About this exercise: The material below contains a line with "ATOM 61 C C" and a line with "ATOM 75 N N". Copy exactly those two lines and all lines between them.

Data to use:
+--

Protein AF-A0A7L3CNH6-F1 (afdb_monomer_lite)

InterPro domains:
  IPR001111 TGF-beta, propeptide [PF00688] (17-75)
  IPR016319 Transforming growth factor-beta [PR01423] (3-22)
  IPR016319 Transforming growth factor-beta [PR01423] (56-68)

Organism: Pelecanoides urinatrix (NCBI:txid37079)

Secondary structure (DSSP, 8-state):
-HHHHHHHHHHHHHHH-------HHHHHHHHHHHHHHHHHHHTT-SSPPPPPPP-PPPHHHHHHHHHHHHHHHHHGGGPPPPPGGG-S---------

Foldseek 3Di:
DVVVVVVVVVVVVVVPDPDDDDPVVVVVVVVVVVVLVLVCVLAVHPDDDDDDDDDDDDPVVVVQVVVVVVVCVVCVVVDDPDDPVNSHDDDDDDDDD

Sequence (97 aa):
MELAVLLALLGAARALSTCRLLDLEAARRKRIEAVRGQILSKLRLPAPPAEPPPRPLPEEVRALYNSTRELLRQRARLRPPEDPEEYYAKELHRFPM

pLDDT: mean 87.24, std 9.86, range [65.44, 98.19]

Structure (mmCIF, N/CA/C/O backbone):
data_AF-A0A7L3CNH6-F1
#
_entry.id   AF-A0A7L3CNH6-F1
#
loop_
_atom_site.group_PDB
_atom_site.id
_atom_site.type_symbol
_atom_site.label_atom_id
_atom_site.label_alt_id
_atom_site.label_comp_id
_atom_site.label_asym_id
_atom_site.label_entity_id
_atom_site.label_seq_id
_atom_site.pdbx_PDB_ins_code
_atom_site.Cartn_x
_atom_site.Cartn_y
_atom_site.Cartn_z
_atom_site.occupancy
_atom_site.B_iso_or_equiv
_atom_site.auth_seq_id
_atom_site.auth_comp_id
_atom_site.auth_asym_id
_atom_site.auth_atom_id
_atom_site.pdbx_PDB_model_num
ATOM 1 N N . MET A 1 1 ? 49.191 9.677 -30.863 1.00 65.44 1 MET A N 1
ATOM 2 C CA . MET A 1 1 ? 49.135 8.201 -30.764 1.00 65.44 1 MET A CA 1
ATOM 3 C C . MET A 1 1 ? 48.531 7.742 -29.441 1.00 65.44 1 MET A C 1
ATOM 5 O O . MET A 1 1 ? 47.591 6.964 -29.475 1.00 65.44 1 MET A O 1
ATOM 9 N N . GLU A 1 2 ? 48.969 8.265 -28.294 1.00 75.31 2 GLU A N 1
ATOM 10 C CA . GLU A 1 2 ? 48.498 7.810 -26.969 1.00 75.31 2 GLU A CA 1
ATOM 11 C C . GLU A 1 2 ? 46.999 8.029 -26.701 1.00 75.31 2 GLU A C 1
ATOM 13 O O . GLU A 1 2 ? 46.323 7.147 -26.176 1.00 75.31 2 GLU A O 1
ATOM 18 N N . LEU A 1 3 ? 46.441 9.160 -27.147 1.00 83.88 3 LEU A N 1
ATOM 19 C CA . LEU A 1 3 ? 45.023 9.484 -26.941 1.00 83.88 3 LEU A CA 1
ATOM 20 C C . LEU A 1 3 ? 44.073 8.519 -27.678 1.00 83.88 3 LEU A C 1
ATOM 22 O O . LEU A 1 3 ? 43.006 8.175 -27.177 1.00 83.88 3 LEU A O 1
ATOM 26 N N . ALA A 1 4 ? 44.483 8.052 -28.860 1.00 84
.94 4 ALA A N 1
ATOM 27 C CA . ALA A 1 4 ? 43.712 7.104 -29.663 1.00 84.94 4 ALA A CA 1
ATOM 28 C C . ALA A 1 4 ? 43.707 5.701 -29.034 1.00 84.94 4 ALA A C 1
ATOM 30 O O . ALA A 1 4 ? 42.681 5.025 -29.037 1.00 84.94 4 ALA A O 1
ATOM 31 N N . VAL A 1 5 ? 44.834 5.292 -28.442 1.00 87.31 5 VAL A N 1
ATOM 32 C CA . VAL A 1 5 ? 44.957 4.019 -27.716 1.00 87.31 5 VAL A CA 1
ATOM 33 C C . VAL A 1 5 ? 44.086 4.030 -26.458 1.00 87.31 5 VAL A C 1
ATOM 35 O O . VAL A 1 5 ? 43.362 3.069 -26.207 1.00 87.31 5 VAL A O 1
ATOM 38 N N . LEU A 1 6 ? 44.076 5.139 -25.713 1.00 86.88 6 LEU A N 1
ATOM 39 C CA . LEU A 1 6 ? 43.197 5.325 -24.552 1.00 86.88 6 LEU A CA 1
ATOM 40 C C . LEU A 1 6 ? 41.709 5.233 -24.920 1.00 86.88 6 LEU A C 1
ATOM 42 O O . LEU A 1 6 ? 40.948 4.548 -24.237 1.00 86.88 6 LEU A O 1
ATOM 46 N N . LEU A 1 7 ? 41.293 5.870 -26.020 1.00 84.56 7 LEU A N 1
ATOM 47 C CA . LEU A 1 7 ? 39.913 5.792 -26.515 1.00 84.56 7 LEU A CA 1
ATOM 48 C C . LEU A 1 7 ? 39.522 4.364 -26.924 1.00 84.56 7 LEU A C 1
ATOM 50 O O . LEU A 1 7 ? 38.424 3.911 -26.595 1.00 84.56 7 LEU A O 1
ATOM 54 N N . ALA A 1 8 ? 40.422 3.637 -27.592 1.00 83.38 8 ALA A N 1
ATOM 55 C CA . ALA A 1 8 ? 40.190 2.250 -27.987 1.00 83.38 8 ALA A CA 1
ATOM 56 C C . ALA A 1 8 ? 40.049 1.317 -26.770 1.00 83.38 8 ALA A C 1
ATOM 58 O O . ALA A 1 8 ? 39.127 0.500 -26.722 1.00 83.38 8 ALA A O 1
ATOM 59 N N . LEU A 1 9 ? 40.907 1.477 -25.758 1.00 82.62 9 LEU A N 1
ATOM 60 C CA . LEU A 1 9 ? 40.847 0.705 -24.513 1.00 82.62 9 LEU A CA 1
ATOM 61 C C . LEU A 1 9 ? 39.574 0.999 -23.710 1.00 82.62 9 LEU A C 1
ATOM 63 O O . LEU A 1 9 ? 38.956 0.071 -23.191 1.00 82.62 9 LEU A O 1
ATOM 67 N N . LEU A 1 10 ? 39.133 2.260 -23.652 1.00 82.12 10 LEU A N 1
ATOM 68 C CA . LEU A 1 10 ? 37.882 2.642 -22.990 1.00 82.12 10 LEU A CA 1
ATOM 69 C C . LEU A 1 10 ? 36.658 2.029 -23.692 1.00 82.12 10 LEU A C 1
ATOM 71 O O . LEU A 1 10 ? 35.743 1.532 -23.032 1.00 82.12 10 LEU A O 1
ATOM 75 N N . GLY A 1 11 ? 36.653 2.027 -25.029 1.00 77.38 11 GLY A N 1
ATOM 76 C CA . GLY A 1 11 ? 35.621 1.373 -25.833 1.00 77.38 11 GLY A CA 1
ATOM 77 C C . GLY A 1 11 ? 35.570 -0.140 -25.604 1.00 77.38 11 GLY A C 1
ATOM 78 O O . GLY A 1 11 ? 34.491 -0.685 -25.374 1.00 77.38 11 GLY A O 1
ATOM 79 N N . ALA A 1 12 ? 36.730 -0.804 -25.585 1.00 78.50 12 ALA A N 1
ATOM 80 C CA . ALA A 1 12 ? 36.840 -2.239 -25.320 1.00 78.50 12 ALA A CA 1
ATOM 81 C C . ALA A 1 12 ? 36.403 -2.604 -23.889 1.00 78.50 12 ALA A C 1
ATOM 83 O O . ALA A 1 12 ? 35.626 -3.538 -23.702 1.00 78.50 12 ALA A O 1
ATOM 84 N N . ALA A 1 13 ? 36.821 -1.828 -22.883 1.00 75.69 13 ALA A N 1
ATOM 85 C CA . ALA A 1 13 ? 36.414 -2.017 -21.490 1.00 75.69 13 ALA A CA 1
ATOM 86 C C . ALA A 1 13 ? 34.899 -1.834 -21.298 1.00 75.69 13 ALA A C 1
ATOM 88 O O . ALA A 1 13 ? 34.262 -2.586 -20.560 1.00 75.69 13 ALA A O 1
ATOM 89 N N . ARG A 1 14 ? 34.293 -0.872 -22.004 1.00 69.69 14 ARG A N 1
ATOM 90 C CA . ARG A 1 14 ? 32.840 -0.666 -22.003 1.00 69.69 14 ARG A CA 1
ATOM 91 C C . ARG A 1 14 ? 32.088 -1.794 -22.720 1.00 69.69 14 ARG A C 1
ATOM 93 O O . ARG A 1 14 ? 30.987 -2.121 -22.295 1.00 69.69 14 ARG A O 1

+--

Answer for this exercise:
ATOM 61 C C . LEU A 1 9 ? 39.574 0.999 -23.710 1.00 82.62 9 LEU A C 1
ATOM 63 O O . LEU A 1 9 ? 38.956 0.071 -23.191 1.00 82.62 9 LEU A O 1
ATOM 67 N N . LEU A 1 10 ? 39.133 2.260 -23.652 1.00 82.12 10 LEU A N 1
ATOM 68 C CA . LEU A 1 10 ? 37.882 2.642 -22.990 1.00 82.12 10 LEU A CA 1
ATOM 69 C C . LEU A 1 10 ? 36.658 2.029 -23.692 1.00 82.12 10 LEU A C 1
ATOM 71 O O . LEU A 1 10 ? 35.743 1.532 -23.032 1.00 82.12 10 LEU A O 1
ATOM 75 N N . GLY A 1 11 ? 36.653 2.027 -25.029 1.00 77.38 11 GLY A N 1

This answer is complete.